• **WORK INSTRUCTIONS**:
Exactly the lines below from the one with "ATOM 20 C C" up to and including the one with "ATOM 71 C CA" make up the answer, with nothing else added.

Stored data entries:
· · ·

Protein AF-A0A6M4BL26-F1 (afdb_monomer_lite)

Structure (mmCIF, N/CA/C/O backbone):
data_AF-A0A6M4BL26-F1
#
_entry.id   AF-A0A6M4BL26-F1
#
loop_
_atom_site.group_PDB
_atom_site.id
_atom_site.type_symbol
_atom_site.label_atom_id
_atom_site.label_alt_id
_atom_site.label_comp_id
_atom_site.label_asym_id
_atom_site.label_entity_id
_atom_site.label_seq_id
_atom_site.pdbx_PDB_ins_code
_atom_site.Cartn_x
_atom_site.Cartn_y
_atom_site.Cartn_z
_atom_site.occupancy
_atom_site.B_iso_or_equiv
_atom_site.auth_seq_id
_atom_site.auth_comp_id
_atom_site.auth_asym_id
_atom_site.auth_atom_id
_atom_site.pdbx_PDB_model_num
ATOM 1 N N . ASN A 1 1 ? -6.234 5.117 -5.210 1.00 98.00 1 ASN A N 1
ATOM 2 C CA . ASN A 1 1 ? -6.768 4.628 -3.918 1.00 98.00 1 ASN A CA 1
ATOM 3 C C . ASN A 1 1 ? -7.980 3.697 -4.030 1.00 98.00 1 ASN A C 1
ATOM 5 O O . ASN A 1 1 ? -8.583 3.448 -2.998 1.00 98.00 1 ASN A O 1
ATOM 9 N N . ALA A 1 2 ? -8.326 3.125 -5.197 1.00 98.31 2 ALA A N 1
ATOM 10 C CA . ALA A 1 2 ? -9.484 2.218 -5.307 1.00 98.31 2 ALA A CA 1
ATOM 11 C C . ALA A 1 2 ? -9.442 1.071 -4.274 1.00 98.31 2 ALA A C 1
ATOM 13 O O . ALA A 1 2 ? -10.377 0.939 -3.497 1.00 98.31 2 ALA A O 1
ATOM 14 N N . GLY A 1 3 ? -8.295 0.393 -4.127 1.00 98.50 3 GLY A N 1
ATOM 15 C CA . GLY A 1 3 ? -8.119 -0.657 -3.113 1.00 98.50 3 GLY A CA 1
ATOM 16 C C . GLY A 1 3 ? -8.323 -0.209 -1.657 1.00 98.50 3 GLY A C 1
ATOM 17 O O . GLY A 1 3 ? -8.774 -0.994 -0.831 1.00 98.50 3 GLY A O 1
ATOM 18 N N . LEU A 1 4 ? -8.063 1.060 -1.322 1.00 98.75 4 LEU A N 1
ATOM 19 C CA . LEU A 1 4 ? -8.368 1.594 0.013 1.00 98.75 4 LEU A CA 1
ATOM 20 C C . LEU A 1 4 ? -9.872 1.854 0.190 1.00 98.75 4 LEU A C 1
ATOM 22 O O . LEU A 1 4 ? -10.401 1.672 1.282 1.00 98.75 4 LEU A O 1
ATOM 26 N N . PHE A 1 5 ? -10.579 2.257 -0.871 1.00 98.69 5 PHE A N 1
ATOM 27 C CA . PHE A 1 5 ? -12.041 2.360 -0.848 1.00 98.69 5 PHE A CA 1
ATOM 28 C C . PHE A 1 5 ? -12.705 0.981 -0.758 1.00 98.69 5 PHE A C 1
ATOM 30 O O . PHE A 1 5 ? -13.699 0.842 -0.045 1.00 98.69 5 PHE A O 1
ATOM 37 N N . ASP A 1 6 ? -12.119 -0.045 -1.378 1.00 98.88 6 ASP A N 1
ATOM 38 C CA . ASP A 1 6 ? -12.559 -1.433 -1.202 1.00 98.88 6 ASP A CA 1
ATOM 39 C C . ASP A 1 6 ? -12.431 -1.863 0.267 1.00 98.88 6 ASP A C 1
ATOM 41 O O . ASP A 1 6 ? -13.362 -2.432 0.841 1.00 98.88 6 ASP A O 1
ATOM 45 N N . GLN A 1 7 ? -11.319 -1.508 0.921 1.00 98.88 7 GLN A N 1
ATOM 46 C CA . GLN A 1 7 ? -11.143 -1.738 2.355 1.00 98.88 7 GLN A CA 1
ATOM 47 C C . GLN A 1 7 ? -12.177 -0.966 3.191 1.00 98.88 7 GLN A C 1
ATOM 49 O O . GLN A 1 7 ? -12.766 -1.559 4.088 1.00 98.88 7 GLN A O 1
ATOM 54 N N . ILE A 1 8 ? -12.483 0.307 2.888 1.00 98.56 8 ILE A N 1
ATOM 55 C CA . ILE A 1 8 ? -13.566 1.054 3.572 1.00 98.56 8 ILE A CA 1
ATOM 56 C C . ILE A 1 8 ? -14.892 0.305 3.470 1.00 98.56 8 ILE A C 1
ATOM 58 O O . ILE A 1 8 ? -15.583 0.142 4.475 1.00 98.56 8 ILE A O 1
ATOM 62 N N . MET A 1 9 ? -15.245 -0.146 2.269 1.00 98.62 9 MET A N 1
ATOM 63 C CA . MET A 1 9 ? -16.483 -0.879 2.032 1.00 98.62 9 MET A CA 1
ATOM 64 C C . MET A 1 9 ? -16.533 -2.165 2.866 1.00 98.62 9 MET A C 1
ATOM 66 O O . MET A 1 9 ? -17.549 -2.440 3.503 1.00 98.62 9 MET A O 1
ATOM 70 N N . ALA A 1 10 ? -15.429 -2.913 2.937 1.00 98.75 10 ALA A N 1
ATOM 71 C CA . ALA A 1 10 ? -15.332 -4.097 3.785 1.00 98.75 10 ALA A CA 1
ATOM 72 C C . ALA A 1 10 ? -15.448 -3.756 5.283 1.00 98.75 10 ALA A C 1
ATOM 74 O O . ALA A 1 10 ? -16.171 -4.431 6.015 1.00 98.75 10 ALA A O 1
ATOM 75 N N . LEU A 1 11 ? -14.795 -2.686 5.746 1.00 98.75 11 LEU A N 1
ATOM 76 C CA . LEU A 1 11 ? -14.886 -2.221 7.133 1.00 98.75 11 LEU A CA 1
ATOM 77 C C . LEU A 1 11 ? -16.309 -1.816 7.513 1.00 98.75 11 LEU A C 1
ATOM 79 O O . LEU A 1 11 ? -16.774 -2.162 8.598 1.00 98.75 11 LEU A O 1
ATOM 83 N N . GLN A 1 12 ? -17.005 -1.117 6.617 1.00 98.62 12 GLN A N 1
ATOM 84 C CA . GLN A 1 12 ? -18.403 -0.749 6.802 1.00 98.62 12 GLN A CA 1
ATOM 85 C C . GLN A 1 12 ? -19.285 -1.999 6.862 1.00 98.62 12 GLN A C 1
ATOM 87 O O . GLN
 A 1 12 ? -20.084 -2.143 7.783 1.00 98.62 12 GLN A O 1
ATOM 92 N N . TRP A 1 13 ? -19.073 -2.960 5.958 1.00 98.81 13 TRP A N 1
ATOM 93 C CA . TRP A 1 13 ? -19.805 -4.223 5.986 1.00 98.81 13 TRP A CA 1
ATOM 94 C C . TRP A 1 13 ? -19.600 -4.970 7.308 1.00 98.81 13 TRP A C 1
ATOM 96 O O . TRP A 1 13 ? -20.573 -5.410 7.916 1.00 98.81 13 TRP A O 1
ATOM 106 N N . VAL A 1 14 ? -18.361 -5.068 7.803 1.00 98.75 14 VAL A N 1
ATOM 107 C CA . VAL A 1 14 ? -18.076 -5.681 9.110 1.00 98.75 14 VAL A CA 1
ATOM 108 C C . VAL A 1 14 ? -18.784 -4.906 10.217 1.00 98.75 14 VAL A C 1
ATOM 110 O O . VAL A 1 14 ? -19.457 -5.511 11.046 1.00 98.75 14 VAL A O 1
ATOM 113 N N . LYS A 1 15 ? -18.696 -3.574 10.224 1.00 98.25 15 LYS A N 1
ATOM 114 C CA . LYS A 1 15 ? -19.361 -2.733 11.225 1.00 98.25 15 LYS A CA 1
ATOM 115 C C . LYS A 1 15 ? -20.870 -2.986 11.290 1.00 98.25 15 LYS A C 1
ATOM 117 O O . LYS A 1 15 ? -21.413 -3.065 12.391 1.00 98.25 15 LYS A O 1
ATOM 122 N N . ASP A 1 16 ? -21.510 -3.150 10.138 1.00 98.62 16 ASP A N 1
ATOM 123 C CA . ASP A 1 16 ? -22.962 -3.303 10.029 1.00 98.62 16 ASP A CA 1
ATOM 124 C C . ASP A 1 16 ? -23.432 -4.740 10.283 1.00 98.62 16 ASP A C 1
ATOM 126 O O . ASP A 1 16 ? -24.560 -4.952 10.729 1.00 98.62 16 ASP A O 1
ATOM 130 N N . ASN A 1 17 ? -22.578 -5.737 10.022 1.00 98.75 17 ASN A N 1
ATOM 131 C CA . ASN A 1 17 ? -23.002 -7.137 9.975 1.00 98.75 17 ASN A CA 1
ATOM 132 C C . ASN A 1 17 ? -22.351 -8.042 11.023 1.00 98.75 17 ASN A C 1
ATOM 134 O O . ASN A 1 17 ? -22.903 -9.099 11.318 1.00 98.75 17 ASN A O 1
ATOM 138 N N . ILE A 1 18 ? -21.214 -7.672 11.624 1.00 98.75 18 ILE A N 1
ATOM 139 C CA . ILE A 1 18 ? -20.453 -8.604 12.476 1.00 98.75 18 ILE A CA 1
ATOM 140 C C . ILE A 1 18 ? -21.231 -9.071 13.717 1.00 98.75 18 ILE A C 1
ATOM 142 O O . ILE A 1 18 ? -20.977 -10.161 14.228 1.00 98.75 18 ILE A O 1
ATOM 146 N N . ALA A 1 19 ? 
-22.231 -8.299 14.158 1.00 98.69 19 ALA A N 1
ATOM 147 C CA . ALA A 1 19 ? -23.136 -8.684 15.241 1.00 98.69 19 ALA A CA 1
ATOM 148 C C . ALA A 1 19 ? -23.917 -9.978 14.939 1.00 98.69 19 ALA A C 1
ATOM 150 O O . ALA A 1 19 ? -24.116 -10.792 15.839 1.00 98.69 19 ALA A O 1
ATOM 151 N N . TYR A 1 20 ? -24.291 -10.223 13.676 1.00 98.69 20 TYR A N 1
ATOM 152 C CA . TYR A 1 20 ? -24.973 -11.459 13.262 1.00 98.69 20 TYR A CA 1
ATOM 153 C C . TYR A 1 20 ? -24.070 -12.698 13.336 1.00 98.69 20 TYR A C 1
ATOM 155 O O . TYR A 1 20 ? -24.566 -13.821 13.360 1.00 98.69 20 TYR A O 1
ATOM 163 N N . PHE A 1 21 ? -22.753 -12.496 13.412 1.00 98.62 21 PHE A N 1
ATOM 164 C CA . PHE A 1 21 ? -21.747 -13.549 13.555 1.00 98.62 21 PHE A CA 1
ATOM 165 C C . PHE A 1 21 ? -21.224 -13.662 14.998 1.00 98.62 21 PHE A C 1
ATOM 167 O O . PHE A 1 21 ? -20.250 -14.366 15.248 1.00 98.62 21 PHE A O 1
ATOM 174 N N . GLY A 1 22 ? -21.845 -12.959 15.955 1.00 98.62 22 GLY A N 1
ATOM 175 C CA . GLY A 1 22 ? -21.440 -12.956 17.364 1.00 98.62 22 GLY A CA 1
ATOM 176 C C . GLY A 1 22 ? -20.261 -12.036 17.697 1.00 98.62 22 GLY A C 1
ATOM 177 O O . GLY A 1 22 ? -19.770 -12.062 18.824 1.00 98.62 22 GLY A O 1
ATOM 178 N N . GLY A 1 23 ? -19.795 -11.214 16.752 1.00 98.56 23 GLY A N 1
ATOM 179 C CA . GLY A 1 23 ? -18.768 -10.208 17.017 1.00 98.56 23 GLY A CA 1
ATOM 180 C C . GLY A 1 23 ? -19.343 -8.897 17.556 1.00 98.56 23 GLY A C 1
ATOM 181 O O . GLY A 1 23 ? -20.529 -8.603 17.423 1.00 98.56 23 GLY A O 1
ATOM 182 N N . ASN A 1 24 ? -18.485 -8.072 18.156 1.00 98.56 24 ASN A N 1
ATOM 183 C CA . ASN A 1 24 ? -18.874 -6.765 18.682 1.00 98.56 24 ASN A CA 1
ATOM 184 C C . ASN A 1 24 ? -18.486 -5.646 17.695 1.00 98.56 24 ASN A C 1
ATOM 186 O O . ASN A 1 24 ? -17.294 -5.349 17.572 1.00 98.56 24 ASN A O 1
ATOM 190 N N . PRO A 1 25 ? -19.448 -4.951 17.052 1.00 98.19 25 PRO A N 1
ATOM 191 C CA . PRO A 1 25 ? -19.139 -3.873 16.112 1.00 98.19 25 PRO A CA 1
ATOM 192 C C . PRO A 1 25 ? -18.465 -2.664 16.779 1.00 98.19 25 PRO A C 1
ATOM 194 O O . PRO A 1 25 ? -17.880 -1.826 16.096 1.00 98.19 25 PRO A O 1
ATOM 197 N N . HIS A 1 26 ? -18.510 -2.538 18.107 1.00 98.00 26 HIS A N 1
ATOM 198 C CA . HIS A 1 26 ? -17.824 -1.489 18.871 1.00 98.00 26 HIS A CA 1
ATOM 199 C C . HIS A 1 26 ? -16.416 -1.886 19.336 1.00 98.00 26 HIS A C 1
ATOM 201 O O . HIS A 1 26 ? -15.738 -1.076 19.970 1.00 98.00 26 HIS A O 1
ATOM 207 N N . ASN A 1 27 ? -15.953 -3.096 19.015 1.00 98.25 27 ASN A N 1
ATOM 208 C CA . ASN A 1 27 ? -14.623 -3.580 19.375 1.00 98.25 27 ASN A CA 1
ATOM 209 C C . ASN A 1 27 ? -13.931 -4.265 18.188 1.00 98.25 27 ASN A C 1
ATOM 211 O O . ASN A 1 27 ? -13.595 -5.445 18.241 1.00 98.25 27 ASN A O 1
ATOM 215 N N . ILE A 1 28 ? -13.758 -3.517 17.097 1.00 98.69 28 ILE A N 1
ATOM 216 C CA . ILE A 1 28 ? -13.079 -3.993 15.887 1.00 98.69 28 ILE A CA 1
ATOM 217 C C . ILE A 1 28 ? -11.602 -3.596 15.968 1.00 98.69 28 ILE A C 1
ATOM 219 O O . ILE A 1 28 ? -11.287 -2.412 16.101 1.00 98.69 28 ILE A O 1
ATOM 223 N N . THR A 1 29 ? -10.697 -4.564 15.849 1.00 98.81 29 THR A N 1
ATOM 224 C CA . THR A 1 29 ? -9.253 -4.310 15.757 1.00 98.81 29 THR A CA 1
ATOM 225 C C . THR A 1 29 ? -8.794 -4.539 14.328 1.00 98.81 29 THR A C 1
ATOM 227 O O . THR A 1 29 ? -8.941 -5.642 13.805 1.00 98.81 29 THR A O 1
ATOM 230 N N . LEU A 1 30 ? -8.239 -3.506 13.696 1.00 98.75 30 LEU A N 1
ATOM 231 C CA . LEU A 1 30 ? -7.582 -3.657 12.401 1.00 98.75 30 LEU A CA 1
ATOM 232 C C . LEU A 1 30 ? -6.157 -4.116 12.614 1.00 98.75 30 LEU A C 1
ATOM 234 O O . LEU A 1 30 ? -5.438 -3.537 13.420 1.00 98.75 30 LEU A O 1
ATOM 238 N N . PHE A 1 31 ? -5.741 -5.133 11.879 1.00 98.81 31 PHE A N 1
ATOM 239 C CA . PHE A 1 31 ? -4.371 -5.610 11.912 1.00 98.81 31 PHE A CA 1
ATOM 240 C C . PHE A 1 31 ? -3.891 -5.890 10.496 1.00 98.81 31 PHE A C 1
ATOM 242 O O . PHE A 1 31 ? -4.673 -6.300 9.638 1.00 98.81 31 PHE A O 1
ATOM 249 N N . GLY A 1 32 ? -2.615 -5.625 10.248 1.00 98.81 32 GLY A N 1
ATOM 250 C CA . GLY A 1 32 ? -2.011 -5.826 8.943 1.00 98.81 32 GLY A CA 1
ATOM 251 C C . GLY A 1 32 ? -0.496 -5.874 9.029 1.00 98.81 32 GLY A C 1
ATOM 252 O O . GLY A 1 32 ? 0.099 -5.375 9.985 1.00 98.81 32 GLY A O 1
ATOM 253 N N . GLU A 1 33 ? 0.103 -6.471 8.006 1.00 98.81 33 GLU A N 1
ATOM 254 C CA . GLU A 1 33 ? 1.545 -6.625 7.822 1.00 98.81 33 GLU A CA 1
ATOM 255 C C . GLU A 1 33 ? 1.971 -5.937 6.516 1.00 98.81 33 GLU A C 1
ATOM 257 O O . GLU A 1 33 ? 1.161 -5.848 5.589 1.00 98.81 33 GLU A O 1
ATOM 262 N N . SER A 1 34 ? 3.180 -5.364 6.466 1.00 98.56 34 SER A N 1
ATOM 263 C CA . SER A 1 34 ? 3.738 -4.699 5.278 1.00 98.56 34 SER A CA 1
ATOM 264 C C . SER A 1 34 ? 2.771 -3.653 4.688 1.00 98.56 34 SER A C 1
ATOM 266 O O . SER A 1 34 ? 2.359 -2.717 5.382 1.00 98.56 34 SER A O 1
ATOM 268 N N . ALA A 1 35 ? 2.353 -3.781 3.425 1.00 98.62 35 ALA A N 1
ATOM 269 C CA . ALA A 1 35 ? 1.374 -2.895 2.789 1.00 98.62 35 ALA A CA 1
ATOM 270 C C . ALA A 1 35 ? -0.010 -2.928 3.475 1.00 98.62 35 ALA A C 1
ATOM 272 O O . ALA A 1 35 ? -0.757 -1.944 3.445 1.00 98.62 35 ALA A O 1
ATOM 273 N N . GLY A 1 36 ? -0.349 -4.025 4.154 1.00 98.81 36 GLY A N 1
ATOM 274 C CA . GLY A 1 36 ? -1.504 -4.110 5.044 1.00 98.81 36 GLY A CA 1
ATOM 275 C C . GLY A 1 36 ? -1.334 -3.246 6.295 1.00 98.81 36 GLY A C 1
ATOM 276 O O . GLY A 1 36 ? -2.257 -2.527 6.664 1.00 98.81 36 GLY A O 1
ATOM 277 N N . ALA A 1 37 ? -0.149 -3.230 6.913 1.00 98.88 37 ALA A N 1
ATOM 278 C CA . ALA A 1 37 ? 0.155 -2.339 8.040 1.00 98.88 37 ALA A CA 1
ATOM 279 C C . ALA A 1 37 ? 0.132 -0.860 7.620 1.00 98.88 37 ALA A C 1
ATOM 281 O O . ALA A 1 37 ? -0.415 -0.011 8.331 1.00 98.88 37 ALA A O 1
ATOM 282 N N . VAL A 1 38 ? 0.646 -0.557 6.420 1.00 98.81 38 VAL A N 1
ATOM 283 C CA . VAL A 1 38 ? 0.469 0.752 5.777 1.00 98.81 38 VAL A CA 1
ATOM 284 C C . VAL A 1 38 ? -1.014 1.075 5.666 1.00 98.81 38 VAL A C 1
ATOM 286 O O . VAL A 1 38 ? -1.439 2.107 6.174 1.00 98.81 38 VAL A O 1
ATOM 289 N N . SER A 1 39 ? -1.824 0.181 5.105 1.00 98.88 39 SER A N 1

· · ·

• **TASK SOLUTION**:
ATOM 20 C C . LEU A 1 4 ? -9.872 1.854 0.190 1.00 98.75 4 LEU A C 1
ATOM 22 O O . LEU A 1 4 ? -10.401 1.672 1.282 1.00 98.75 4 LEU A O 1
ATOM 26 N N . PHE A 1 5 ? -10.579 2.257 -0.871 1.00 98.69 5 PHE A N 1
ATOM 27 C CA . PHE A 1 5 ? -12.041 2.360 -0.848 1.00 98.69 5 PHE A CA 1
ATOM 28 C C . PHE A 1 5 ? -12.705 0.981 -0.758 1.00 98.69 5 PHE A C 1
ATOM 30 O O . PHE A 1 5 ? -13.699 0.842 -0.045 1.00 98.69 5 PHE A O 1
ATOM 37 N N . ASP A 1 6 ? -12.119 -0.045 -1.378 1.00 98.88 6 ASP A N 1
ATOM 38 C CA . ASP A 1 6 ? -12.559 -1.433 -1.202 1.00 98.88 6 ASP A CA 1
ATOM 39 C C . ASP A 1 6 ? -12.431 -1.863 0.267 1.00 98.88 6 ASP A C 1
ATOM 41 O O . ASP A 1 6 ? -13.362 -2.432 0.841 1.00 98.88 6 ASP A O 1
ATOM 45 N N . GLN A 1 7 ? -11.319 -1.508 0.921 1.00 98.88 7 GLN A N 1
ATOM 46 C CA . GLN A 1 7 ? -11.143 -1.738 2.355 1.00 98.88 7 GLN A CA 1
ATOM 47 C C . GLN A 1 7 ? -12.177 -0.966 3.191 1.00 98.88 7 GLN A C 1
ATOM 49 O O . GLN A 1 7 ? -12.766 -1.559 4.088 1.00 98.88 7 GLN A O 1
ATOM 54 N N . ILE A 1 8 ? -12.483 0.307 2.888 1.00 98.56 8 ILE A N 1
ATOM 55 C CA . ILE A 1 8 ? -13.566 1.054 3.572 1.00 98.56 8 ILE A CA 1
ATOM 56 C C . ILE A 1 8 ? -14.892 0.305 3.470 1.00 98.56 8 ILE A C 1
ATOM 58 O O . ILE A 1 8 ? -15.583 0.142 4.475 1.00 98.56 8 ILE A O 1
ATOM 62 N N . MET A 1 9 ? -15.245 -0.146 2.269 1.00 98.62 9 MET A N 1
ATOM 63 C CA . MET A 1 9 ? -16.483 -0.879 2.032 1.00 98.62 9 MET A CA 1
ATOM 64 C C . MET A 1 9 ? -16.533 -2.165 2.866 1.00 98.62 9 MET A C 1
ATOM 66 O O . MET A 1 9 ? -17.549 -2.440 3.503 1.00 98.62 9 MET A O 1
ATOM 70 N N . ALA A 1 10 ? -15.429 -2.913 2.937 1.00 98.75 10 ALA A N 1
ATOM 71 C CA . ALA A 1 10 ? -15.332 -4.097 3.785 1.00 98.75 10 ALA A CA 1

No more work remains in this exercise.